**WHAT YOU NEED TO DO**
Of the lines below, report only those that contain "repeat".

======== DATA RECORDS

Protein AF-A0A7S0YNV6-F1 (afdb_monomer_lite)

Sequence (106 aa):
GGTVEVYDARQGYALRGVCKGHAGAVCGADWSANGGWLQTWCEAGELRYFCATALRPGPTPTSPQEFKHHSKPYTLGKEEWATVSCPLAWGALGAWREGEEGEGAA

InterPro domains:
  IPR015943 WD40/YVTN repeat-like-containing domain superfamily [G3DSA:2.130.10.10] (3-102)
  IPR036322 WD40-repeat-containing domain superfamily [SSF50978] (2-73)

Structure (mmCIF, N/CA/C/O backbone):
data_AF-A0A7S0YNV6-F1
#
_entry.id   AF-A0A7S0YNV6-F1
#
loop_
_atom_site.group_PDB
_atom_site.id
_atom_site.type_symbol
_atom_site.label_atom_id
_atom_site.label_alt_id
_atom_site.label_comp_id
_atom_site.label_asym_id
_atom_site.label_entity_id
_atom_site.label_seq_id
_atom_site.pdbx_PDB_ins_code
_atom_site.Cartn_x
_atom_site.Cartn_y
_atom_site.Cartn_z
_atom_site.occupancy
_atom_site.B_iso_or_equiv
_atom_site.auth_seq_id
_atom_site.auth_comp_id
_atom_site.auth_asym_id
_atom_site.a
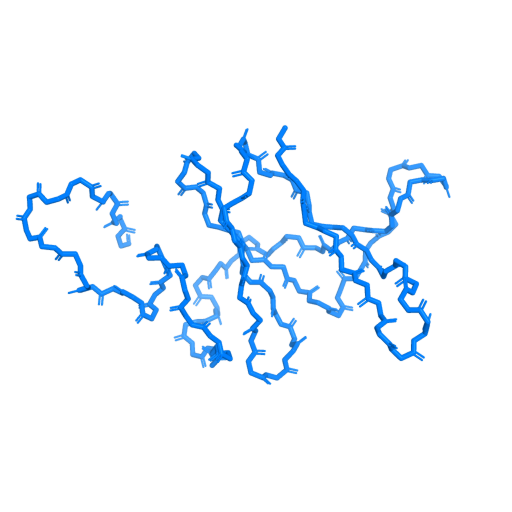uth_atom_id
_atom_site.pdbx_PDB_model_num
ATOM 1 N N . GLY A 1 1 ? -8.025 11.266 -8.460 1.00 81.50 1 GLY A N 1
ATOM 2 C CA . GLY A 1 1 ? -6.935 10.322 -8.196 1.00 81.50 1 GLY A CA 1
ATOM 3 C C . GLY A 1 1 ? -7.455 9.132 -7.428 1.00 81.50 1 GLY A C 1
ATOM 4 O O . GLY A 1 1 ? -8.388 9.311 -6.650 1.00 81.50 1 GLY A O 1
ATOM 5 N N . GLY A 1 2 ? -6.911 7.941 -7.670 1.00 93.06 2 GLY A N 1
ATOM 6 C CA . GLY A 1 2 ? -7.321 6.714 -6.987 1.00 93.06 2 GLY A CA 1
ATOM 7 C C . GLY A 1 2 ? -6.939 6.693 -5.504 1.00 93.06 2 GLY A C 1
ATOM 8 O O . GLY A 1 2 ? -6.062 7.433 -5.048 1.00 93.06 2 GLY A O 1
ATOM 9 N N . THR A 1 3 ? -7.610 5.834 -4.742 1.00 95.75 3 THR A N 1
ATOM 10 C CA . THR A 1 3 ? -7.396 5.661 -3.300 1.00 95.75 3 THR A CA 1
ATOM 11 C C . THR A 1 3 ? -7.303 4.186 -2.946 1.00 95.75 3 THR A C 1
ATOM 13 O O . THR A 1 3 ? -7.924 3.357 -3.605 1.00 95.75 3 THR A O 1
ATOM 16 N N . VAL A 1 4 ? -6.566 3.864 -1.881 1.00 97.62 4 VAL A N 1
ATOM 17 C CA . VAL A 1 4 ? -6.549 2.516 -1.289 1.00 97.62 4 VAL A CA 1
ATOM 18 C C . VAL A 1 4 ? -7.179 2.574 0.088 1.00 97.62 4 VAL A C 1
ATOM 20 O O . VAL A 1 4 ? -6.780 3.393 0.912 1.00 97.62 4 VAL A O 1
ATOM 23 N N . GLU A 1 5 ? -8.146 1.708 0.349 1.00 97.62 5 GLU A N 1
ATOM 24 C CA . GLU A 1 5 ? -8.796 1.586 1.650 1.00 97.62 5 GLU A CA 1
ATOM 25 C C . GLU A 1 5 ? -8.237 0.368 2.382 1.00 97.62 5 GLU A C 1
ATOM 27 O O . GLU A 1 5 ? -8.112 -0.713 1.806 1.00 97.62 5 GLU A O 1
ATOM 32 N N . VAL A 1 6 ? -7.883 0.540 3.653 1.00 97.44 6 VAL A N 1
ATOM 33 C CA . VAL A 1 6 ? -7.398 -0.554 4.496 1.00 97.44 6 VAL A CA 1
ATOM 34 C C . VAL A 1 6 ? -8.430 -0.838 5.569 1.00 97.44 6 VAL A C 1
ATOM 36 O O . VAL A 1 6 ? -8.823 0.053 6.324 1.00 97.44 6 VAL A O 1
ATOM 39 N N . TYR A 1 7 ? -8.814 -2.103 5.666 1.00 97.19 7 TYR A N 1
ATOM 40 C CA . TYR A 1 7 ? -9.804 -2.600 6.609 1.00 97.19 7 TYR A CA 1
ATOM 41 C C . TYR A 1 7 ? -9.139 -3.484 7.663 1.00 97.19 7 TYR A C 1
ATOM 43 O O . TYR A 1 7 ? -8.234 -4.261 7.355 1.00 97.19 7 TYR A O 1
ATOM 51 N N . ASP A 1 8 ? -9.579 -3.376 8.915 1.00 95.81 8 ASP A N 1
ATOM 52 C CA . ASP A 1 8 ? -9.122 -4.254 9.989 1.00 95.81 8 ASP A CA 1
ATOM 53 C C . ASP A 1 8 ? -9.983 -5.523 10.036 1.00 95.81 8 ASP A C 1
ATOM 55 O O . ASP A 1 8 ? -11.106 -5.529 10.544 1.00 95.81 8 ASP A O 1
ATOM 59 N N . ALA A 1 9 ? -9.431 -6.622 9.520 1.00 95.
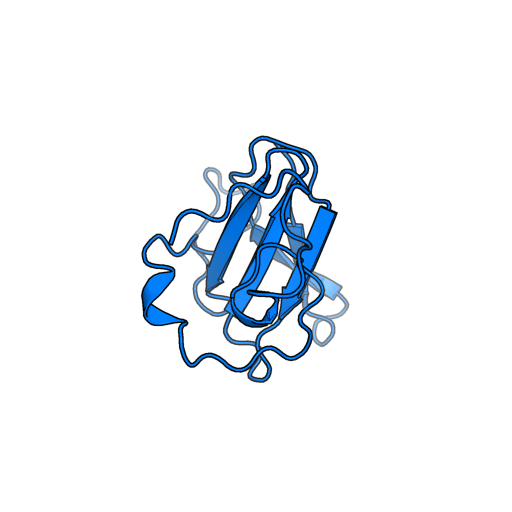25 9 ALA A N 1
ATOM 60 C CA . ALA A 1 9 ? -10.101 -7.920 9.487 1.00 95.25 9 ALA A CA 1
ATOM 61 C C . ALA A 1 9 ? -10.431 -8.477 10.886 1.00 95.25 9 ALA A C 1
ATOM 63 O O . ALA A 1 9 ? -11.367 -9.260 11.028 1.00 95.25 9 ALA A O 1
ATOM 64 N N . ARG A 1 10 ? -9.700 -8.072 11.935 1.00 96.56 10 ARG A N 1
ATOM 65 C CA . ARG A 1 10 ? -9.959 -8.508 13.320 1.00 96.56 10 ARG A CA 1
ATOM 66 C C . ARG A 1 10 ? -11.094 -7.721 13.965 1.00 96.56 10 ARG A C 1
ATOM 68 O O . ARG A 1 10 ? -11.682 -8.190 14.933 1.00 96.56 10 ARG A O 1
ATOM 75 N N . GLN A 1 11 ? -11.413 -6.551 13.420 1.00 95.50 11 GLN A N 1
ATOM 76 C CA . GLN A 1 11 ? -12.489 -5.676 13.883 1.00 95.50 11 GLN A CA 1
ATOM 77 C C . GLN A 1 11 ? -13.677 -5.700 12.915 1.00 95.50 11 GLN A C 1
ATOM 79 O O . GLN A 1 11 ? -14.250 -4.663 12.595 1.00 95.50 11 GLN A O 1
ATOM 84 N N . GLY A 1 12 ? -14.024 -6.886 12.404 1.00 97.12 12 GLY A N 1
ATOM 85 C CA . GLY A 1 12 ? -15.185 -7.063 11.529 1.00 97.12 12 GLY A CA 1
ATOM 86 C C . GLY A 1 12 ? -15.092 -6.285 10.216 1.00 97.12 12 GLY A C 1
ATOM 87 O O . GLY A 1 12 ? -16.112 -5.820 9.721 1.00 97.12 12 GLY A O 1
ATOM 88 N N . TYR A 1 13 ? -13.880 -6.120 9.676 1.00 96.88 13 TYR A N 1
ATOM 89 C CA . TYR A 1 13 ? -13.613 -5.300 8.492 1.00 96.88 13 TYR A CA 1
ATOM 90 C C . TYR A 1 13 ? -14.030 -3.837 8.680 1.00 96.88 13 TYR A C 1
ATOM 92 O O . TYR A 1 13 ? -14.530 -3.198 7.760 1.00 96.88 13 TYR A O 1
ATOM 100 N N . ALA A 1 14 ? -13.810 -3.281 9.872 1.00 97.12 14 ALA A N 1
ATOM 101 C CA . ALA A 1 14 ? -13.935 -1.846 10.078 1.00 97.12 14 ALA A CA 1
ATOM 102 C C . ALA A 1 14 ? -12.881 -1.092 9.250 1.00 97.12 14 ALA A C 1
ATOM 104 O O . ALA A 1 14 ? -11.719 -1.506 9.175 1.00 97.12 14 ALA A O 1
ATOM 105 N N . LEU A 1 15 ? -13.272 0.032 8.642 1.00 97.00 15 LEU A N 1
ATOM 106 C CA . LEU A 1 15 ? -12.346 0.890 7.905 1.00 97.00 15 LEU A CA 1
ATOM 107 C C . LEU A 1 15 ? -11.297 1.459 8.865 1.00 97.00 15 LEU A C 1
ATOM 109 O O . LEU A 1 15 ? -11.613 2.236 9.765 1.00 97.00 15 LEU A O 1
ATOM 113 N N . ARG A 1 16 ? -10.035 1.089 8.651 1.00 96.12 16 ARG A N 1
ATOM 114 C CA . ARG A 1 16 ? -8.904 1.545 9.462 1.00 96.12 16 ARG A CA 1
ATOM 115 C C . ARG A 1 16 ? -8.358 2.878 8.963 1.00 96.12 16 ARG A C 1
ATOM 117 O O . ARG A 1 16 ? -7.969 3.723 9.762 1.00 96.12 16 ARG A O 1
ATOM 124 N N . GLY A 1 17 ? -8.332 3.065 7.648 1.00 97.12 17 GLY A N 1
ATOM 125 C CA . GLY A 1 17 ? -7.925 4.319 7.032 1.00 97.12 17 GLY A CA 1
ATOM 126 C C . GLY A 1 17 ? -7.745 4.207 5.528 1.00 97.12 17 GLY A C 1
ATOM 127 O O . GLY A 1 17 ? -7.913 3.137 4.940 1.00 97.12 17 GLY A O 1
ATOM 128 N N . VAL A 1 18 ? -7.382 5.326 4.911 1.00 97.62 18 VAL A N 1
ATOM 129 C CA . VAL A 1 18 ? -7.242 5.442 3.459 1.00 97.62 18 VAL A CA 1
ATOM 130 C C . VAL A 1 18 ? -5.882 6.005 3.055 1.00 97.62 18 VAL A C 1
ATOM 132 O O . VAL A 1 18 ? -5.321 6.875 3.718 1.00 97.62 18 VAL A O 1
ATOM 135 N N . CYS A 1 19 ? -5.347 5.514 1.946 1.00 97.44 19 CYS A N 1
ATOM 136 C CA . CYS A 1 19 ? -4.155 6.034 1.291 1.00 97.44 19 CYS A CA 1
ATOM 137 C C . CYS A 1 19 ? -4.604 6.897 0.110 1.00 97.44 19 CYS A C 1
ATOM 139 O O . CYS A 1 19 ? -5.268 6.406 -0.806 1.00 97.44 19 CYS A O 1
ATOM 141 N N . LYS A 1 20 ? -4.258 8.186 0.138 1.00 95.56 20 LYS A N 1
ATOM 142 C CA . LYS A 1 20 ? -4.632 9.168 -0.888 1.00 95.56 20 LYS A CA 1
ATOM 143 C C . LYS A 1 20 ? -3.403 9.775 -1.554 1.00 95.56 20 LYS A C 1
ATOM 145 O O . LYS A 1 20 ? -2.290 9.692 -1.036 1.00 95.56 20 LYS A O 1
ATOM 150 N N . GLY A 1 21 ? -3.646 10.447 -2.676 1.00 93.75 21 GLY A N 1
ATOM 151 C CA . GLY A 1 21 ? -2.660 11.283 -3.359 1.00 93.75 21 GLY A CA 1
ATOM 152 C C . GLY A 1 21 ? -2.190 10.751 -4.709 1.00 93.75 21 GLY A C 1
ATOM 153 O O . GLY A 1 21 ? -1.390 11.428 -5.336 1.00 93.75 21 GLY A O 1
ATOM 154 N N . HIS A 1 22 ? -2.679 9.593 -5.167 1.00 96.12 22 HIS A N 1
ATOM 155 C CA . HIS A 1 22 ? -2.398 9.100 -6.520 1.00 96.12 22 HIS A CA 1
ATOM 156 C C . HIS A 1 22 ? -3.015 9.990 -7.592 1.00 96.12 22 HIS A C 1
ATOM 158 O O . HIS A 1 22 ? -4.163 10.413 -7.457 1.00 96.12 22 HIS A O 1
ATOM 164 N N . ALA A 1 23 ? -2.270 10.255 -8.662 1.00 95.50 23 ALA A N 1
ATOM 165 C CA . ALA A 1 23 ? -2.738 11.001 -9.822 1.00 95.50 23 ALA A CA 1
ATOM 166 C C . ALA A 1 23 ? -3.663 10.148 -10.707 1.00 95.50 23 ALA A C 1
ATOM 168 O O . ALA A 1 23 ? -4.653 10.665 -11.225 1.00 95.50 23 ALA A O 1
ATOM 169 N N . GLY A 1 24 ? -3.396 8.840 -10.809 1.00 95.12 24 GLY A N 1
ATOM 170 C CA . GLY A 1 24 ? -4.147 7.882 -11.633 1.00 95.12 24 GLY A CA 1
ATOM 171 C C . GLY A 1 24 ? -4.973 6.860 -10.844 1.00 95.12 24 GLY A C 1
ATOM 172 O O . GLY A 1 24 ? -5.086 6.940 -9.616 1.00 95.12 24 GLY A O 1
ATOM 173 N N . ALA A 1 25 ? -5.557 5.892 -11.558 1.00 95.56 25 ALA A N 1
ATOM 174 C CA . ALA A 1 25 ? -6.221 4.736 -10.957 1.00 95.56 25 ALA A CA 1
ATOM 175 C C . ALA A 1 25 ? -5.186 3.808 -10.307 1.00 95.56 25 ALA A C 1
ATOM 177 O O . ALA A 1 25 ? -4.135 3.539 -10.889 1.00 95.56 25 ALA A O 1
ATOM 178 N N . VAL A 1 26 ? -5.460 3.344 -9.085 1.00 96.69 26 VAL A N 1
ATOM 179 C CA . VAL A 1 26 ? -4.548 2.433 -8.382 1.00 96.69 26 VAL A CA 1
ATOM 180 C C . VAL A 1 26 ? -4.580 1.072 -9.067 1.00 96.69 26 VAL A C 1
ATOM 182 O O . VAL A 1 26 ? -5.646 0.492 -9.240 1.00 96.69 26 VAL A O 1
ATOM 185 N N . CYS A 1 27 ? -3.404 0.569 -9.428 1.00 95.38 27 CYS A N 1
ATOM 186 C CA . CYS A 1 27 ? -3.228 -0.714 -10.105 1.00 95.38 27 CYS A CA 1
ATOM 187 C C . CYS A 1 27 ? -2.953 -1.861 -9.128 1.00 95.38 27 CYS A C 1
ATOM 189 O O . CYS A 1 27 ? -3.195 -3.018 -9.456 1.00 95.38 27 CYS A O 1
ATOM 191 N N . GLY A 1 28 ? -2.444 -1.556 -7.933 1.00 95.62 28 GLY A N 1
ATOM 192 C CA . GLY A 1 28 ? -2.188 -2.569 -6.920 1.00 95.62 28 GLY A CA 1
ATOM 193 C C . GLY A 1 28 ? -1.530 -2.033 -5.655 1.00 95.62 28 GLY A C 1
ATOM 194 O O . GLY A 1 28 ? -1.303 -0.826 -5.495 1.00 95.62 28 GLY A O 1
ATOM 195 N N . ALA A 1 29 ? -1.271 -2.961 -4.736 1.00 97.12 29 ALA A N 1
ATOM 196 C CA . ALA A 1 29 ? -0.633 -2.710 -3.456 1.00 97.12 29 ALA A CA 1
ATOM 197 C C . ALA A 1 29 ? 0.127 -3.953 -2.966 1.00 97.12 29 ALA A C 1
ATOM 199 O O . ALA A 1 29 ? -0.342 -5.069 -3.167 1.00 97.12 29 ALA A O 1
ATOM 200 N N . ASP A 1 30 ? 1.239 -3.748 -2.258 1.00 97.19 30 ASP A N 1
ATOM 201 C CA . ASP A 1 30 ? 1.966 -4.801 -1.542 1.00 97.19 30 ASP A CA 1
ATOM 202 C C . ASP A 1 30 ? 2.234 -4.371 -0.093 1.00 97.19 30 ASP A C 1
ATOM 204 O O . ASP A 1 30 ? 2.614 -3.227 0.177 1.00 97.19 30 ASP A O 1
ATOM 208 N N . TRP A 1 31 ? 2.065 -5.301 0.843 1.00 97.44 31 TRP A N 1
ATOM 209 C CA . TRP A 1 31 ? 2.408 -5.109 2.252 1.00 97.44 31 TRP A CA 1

================

**SOLUTION FOR THIS EXERCISE**
  IPR015943 WD40/YVTN repeat-like-containing domain superfamily [G3DSA:2.130.10.10] (3-102)
  IPR036322 WD40-repeat-containing domain superfamily [SSF50978] (2-73)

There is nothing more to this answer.